[GIVEN RECORDS]

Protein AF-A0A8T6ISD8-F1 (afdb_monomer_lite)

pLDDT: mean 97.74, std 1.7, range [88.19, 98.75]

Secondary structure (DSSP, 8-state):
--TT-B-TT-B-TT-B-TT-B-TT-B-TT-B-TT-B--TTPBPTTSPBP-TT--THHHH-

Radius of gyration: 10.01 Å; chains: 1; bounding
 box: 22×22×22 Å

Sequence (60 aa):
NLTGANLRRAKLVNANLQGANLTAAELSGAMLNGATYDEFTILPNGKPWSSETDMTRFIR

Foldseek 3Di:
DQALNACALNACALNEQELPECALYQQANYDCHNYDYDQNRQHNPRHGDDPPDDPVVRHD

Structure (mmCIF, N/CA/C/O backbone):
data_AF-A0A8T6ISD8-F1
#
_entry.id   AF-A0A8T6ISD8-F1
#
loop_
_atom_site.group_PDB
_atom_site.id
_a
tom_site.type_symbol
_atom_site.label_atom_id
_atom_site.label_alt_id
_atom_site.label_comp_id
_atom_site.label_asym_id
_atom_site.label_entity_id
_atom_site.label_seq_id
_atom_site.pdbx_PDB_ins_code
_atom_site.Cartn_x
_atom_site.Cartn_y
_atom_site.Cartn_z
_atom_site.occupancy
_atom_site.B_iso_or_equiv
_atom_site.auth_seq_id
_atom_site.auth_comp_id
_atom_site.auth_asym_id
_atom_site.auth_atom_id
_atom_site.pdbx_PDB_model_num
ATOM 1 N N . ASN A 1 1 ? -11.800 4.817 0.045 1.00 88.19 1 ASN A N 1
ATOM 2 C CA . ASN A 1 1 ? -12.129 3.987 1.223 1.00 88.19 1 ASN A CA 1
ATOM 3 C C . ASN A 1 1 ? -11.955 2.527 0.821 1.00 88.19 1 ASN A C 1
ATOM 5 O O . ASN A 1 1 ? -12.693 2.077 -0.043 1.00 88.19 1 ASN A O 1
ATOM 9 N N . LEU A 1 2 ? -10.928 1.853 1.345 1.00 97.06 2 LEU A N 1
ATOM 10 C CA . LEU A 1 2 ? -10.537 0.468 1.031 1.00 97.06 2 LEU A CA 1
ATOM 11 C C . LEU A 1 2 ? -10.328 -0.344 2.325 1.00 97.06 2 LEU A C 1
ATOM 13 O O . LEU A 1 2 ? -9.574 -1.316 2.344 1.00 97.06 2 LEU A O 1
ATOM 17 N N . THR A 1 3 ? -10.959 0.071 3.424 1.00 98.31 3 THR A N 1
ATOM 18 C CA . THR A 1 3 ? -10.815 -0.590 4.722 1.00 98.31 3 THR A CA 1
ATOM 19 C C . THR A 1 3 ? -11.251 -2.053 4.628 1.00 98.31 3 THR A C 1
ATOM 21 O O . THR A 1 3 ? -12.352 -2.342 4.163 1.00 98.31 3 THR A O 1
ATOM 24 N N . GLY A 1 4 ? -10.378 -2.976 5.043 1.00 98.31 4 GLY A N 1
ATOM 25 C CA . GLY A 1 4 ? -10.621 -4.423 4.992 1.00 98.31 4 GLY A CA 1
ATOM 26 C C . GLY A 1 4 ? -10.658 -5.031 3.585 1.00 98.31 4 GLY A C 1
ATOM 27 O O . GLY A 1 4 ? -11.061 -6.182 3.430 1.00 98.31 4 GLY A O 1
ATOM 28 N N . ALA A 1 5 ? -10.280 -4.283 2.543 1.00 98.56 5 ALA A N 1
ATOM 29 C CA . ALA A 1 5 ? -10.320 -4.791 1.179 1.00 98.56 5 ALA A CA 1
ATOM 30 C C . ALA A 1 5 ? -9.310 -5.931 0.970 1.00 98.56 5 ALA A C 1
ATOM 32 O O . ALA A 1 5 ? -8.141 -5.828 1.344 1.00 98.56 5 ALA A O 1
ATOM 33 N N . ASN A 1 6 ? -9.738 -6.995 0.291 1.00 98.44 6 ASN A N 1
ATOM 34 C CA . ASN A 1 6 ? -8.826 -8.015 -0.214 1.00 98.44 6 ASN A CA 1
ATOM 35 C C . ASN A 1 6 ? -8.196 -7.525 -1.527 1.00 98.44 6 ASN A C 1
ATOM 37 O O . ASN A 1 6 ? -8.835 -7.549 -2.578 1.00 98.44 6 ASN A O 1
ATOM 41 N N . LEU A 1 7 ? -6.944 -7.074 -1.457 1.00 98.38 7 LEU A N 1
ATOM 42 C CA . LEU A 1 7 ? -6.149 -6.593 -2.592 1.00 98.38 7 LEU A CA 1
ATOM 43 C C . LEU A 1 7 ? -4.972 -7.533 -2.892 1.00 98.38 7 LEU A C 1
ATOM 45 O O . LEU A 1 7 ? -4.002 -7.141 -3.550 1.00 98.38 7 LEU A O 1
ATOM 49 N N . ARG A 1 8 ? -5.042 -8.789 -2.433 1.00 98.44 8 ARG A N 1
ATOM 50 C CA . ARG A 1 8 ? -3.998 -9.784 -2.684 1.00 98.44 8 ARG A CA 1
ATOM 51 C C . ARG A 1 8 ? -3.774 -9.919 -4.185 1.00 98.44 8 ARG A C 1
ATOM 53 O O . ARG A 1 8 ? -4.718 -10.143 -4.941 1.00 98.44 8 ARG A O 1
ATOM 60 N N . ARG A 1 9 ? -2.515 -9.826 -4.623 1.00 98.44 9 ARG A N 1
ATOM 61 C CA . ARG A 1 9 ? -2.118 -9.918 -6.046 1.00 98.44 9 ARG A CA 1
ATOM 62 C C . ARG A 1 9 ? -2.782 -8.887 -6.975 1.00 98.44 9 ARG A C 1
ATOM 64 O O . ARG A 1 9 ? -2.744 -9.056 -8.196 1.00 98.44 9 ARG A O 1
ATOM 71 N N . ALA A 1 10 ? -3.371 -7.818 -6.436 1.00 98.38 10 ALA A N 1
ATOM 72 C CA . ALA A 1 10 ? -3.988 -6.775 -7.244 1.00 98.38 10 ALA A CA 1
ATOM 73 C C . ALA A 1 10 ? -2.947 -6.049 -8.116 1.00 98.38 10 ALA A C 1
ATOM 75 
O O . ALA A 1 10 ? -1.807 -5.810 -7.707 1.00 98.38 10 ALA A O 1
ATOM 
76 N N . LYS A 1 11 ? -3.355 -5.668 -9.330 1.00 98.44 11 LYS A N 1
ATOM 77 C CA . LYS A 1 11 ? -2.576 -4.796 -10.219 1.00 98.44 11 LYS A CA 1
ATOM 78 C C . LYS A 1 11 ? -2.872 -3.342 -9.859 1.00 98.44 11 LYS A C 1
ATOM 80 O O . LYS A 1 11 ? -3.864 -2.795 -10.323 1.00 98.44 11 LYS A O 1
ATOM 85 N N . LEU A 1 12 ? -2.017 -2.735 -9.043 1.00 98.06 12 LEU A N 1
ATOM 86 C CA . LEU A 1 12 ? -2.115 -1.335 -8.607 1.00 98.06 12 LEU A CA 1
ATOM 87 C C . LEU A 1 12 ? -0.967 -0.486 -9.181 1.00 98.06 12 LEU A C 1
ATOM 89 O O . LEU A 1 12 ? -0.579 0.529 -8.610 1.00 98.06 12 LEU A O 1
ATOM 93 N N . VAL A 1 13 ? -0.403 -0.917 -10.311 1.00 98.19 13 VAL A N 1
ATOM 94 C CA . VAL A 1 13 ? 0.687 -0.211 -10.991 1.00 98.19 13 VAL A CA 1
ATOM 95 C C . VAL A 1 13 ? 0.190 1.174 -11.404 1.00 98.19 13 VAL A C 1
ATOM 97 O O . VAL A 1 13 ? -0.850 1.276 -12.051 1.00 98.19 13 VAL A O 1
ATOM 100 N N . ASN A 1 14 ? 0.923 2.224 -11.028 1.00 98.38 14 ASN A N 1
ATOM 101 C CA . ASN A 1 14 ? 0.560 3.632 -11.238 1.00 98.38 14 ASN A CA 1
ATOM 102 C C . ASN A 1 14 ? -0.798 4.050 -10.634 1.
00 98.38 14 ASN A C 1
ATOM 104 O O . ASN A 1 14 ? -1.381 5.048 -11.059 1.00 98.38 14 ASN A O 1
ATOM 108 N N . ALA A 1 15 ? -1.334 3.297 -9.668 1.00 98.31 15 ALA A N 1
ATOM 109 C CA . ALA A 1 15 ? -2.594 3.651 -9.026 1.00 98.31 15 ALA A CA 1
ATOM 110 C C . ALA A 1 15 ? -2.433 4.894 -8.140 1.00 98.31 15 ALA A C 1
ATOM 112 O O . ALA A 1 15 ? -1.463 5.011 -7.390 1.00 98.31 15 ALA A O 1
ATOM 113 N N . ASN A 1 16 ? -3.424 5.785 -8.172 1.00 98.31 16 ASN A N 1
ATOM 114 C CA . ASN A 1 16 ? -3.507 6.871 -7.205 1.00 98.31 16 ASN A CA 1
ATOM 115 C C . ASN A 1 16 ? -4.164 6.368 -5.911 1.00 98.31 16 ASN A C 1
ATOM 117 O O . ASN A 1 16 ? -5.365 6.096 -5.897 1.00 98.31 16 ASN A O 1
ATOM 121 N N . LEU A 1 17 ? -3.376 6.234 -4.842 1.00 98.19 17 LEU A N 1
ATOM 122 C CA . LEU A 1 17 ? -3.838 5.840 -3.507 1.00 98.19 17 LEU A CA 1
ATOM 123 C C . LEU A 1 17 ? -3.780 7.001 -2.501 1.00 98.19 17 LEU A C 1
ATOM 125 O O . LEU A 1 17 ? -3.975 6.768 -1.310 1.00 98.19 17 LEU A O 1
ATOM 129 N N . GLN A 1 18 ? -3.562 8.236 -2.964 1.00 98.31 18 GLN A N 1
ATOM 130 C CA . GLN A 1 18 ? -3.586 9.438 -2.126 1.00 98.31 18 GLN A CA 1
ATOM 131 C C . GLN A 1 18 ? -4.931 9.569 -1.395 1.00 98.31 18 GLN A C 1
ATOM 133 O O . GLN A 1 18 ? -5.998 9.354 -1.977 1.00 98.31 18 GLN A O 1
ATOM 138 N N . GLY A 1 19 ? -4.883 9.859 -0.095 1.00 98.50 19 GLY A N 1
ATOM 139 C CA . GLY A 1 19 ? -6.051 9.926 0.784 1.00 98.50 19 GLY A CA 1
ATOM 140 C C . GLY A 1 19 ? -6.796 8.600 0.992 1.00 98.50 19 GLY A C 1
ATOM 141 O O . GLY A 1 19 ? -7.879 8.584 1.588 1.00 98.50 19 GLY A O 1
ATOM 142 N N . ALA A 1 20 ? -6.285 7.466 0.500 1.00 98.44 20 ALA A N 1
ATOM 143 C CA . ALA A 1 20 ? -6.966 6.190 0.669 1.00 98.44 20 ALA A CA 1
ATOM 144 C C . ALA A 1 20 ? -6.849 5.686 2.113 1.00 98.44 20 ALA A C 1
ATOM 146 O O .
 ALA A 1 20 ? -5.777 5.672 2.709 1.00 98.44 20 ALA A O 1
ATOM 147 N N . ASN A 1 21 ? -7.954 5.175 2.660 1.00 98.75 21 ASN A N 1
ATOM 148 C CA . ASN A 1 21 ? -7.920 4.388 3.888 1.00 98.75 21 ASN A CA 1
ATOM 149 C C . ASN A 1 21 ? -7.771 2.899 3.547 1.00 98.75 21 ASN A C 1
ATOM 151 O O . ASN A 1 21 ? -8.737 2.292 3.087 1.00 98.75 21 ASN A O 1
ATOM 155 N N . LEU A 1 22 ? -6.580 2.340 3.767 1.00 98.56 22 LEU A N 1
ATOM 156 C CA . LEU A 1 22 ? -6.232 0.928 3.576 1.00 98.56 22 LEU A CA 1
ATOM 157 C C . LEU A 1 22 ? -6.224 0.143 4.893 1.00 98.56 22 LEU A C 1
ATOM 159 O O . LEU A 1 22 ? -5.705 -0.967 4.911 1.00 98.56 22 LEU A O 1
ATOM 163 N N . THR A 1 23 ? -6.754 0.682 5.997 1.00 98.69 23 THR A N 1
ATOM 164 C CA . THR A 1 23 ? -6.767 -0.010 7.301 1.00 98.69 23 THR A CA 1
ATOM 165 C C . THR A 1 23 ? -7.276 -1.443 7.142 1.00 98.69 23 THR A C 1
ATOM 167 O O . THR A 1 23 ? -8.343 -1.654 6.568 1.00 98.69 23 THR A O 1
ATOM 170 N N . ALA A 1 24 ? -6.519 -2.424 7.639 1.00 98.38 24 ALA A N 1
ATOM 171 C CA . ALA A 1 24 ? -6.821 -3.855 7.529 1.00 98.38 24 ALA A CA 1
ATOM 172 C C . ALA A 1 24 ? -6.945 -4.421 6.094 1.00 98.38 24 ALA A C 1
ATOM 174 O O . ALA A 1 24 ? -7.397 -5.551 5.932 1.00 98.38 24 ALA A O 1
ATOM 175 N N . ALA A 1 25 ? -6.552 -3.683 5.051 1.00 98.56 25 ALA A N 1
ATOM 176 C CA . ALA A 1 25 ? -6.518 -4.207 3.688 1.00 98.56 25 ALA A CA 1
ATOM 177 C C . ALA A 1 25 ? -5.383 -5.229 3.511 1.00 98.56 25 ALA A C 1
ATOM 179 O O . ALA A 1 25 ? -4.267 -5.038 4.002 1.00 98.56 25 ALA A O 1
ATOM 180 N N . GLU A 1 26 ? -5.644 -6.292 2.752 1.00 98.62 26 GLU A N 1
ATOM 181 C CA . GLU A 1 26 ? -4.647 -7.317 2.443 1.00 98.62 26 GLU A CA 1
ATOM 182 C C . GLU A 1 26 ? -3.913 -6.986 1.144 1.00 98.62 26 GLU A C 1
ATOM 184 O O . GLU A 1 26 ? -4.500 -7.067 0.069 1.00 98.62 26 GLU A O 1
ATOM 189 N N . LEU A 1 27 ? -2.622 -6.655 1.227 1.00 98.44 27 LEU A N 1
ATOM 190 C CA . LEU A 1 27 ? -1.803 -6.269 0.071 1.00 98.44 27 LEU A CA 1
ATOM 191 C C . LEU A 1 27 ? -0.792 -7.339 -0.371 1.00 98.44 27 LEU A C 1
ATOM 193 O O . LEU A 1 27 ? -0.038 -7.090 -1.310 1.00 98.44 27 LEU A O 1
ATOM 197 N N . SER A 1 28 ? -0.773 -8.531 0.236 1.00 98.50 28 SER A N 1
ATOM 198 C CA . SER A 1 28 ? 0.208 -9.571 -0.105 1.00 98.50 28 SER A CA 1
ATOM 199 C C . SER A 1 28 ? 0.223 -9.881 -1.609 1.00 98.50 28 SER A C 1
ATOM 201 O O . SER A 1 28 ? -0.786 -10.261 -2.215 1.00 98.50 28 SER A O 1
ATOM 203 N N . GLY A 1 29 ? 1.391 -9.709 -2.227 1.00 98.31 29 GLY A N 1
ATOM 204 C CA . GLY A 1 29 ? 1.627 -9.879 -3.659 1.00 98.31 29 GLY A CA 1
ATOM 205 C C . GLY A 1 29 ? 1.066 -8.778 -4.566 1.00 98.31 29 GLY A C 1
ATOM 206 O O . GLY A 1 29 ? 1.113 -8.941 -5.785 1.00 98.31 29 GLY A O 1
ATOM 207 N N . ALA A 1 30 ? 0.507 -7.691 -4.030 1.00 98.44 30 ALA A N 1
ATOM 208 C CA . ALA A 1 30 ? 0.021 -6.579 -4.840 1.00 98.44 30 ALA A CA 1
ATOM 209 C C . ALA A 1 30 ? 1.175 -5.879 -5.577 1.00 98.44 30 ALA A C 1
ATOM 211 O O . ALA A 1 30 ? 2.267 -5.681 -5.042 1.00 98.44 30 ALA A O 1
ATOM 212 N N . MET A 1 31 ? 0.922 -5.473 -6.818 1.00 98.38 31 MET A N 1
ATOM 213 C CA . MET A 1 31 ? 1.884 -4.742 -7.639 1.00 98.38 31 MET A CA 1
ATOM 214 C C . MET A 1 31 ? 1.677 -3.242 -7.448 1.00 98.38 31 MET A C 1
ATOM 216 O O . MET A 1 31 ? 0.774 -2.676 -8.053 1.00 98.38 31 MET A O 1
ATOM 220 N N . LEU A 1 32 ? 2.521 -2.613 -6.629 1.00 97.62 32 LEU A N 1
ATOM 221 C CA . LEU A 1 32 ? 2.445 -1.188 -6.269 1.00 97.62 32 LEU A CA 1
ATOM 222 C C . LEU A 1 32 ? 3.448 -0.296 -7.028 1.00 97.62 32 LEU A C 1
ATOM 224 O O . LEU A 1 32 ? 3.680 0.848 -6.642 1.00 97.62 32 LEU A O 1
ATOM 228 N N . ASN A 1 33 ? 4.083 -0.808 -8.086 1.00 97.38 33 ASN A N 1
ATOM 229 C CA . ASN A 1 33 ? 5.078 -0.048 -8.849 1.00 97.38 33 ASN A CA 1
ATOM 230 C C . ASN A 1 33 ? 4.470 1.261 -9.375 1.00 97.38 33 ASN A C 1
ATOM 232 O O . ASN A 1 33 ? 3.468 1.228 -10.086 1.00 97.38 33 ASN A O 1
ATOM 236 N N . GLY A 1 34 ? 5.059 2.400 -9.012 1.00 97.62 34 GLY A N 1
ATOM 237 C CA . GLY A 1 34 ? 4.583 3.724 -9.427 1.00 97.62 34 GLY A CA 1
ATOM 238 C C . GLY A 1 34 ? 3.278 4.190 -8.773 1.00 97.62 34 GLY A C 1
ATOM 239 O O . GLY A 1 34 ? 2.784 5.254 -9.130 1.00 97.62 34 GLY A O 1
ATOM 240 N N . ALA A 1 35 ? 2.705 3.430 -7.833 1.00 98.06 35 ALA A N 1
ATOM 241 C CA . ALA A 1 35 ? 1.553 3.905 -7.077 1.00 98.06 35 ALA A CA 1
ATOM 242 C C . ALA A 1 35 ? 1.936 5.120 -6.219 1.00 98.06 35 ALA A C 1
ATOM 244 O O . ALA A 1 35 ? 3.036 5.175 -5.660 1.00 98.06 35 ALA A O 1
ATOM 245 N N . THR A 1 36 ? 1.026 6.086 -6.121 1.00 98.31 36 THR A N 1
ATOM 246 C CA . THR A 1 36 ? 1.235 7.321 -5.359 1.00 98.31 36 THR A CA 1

[/GIVEN RECORDS]

In the data above, which lines lie between the line with "ATOM 181 C CA" and the line with "ATOM 193 O O", inclusive? Print those lines exactly and nothing else.

**ANSWER BOX:**
ATOM 181 C CA . GLU A 1 26 ? -4.647 -7.317 2.443 1.00 98.62 26 GLU A CA 1
ATOM 182 C C . GLU A 1 26 ? -3.913 -6.986 1.144 1.00 98.62 26 GLU A C 1
ATOM 184 O O . GLU A 1 26 ? -4.500 -7.067 0.069 1.00 98.62 26 GLU A O 1
ATOM 189 N N . LEU A 1 27 ? -2.622 -6.655 1.227 1.00 98.44 27 LEU A N 1
ATOM 190 C CA . LEU A 1 27 ? -1.803 -6.269 0.071 1.00 98.44 27 LEU A CA 1
ATOM 191 C C . LEU A 1 27 ? -0.792 -7.339 -0.371 1.00 98.44 27 LEU A C 1
ATOM 193 O O . LEU A 1 27 ? -0.038 -7.090 -1.310 1.00 98.44 27 LEU A O 1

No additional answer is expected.